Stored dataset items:
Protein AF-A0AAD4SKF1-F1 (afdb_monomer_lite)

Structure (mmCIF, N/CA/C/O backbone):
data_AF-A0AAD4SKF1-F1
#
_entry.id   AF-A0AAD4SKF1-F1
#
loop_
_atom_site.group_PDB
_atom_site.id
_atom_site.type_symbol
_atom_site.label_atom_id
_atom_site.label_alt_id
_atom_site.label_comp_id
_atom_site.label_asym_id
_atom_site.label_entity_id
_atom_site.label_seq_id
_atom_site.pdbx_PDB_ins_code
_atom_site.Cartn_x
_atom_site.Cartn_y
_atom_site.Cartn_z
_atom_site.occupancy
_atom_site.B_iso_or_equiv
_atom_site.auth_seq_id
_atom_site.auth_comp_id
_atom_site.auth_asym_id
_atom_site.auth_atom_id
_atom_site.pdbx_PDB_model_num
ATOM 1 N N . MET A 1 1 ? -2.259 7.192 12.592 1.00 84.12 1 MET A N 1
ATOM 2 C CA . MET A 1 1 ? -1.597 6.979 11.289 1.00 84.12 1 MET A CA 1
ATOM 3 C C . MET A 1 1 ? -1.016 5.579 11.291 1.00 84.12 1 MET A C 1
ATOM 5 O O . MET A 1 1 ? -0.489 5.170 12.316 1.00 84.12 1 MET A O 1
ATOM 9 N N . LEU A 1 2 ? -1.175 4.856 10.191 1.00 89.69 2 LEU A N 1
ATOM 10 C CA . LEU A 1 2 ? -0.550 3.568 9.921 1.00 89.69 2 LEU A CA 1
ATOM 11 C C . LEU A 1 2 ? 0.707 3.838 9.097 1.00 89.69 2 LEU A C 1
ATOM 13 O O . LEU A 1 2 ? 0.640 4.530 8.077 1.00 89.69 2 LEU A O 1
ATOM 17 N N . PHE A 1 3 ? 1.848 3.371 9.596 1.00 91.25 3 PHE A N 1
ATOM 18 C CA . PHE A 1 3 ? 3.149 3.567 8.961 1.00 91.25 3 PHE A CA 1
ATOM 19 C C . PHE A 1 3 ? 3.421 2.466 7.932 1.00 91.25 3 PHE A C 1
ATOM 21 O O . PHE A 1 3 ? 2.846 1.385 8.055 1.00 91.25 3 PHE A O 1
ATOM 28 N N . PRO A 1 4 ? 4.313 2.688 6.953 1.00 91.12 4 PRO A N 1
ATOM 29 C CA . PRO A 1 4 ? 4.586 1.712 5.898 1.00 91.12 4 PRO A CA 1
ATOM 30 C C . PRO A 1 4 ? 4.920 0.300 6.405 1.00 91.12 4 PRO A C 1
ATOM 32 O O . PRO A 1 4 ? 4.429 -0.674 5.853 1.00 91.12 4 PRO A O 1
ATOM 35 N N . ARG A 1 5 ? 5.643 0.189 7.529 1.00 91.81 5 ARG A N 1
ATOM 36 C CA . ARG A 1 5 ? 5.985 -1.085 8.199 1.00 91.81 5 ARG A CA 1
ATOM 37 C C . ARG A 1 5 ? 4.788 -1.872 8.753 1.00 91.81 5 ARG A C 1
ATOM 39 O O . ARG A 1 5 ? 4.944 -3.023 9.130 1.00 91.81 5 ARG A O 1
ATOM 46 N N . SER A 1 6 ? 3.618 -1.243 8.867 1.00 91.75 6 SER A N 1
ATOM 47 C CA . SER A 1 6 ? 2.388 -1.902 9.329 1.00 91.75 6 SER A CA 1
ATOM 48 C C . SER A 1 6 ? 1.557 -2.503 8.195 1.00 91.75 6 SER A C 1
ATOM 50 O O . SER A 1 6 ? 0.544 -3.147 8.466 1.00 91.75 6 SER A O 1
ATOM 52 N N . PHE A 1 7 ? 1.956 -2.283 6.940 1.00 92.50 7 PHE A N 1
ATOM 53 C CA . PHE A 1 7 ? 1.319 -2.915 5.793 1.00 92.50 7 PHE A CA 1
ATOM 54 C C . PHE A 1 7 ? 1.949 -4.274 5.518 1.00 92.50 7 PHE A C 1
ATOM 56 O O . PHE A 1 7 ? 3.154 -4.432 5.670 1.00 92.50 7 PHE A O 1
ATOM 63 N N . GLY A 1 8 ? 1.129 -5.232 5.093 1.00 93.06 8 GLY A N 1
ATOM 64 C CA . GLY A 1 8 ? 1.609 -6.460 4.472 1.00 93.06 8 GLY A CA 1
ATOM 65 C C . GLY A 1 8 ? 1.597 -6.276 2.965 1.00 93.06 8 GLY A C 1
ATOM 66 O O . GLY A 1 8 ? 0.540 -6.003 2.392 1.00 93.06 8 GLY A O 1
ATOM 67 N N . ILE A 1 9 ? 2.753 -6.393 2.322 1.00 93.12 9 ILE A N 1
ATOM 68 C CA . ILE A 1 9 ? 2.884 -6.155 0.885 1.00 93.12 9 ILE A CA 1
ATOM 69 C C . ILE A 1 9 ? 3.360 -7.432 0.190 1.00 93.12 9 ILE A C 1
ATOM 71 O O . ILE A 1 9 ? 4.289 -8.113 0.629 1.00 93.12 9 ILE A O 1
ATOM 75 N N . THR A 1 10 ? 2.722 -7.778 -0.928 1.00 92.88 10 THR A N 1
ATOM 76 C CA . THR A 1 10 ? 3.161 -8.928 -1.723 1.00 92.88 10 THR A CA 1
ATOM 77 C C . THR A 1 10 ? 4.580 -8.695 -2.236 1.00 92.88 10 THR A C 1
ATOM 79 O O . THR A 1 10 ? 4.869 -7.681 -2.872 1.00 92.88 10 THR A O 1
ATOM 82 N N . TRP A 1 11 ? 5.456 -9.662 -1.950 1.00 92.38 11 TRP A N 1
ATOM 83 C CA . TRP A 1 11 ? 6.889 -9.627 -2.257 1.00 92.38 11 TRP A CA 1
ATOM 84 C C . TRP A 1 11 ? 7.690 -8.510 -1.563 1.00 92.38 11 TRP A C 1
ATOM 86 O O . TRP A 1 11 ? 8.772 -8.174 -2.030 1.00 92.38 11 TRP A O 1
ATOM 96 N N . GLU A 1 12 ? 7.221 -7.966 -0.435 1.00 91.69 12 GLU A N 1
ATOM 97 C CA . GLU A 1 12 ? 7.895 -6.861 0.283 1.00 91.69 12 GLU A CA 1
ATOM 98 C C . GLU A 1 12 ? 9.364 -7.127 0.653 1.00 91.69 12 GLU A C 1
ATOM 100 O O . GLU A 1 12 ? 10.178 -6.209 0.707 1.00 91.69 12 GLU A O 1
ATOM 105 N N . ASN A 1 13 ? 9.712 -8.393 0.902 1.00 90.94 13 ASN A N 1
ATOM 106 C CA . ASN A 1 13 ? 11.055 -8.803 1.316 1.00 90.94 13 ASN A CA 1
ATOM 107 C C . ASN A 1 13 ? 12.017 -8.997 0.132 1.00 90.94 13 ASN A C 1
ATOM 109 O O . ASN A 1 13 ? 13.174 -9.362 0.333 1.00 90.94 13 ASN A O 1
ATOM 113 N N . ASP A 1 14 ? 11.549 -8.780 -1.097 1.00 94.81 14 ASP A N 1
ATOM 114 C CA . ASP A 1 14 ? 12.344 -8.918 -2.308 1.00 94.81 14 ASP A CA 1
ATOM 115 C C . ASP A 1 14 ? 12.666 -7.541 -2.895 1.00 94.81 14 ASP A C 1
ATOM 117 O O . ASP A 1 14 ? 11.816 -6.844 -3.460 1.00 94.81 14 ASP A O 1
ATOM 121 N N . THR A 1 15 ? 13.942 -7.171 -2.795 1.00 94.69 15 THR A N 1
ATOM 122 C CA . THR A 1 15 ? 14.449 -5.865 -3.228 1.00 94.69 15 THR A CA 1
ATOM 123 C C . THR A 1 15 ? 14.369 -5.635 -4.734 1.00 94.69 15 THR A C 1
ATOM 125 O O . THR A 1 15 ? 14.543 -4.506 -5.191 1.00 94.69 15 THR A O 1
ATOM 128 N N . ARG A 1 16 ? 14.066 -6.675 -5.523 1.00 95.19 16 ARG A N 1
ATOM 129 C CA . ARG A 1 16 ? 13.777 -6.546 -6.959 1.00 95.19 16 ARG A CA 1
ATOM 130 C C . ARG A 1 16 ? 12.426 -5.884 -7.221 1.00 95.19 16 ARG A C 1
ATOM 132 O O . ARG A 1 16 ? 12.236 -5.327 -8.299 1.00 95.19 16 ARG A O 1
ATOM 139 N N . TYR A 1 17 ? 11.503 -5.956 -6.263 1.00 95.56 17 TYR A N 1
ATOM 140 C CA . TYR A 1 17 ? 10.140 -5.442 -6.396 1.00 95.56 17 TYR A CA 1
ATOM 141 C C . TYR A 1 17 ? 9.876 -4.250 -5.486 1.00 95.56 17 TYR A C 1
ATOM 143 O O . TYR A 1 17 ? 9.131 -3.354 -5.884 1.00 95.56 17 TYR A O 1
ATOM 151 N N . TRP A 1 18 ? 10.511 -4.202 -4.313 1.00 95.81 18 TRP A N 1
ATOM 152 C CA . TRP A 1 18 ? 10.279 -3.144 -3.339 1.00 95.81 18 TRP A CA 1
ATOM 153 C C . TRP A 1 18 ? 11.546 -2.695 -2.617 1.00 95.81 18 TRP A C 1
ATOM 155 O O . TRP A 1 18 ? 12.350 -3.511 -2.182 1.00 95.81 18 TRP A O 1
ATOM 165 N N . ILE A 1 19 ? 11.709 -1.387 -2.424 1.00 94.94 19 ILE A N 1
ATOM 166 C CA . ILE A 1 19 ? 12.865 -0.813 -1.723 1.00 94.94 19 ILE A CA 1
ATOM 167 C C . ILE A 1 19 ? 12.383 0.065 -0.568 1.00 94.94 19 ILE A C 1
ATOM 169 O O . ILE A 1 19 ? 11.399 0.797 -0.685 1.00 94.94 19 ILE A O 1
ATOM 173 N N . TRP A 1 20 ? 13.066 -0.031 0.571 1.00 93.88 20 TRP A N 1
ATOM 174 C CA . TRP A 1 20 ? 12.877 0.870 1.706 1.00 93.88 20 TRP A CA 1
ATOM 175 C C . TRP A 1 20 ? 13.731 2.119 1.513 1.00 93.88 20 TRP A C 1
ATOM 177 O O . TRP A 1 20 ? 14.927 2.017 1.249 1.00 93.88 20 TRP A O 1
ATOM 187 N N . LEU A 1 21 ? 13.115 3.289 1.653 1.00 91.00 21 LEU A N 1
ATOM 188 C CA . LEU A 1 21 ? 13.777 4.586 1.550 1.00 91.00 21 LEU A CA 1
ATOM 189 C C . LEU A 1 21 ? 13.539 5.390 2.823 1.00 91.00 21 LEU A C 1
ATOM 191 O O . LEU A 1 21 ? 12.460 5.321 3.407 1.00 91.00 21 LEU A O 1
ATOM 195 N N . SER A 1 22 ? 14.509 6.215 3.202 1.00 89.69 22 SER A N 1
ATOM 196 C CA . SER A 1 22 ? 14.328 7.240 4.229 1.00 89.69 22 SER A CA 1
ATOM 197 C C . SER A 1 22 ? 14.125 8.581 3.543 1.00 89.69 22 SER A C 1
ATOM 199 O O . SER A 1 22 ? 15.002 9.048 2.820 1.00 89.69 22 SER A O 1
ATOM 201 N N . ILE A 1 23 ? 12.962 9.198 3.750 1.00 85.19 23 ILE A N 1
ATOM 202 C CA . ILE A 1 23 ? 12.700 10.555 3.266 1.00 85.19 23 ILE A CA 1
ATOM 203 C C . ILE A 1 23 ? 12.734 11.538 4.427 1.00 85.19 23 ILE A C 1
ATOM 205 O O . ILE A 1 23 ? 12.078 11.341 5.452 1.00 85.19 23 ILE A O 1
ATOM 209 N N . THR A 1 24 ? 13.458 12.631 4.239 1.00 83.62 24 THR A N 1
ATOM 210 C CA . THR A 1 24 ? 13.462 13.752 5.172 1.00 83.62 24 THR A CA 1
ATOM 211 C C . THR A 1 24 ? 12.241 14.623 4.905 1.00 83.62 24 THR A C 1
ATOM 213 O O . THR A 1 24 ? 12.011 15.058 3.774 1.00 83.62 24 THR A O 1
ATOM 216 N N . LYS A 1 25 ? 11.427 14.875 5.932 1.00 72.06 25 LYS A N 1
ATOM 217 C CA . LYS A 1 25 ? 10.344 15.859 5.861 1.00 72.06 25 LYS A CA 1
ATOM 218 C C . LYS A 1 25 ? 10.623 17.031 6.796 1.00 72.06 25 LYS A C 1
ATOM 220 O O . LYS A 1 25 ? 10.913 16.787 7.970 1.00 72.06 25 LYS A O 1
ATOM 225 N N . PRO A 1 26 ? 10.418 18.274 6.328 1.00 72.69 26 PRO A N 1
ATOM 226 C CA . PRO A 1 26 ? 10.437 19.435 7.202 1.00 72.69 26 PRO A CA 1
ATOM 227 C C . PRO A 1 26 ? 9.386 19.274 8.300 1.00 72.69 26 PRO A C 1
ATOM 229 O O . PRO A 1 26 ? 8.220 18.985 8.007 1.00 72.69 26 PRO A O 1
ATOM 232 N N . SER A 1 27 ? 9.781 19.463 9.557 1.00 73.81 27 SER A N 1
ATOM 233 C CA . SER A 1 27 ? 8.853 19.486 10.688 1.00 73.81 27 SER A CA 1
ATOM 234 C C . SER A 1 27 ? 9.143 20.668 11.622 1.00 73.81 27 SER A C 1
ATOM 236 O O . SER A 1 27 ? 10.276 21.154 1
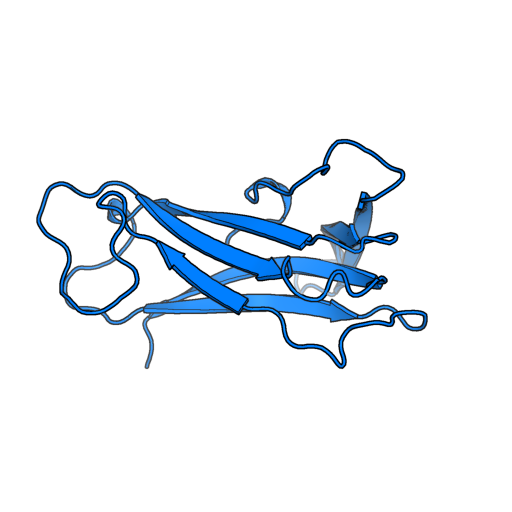1.664 1.00 73.81 27 SER A O 1
ATOM 238 N N . PRO A 1 28 ? 8.148 21.143 12.399 1.00 68.44 28 PRO A N 1
ATOM 239 C CA . PRO A 1 28 ? 8.322 22.277 13.312 1.00 68.44 28 PRO A CA 1
ATOM 240 C C . PRO A 1 28 ? 9.400 22.060 14.385 1.00 68.44 28 PRO A C 1
ATOM 242 O O . PRO A 1 28 ? 9.922 23.027 14.928 1.00 68.44 28 PRO A O 1
ATOM 245 N N . SER A 1 29 ? 9.720 20.802 14.704 1.00 74.06 29 SER A N 1
ATOM 246 C CA . SER A 1 29 ? 10.708 20.401 15.713 1.00 74.06 29 SER A CA 1
ATOM 247 C C . SER A 1 29 ? 12.060 19.982 15.117 1.00 74.06 29 SER A C 1
ATOM 249 O O . SER A 1 29 ? 12.864 19.369 15.814 1.00 74.06 29 SER A O 1
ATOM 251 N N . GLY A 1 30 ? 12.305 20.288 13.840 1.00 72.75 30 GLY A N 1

EXERCISE DESCRIPTION: Keeping every character as it is, restate the lines above that run from the line with "ATOM 152 C CA" through the line with "ATOM 167 C C", both included, and nothing else.

SOLUTION BELOW:
ATOM 152 C CA . TRP A 1 18 ? 10.279 -3.144 -3.339 1.00 95.81 18 TRP A CA 1
ATOM 153 C C . TRP A 1 18 ? 11.546 -2.695 -2.617 1.00 95.81 18 TRP A C 1
ATOM 155 O O . TRP A 1 18 ? 12.350 -3.511 -2.182 1.00 95.81 18 TRP A O 1
ATOM 165 N N . ILE A 1 19 ? 11.709 -1.387 -2.424 1.00 94.94 19 ILE A N 1
ATOM 166 C CA . ILE A 1 19 ? 12.865 -0.813 -1.723 1.00 94.94 19 ILE A CA 1
ATOM 167 C C . ILE A 1 19 ? 12.383 0.065 -0.568 1.00 94.94 19 ILE A C 1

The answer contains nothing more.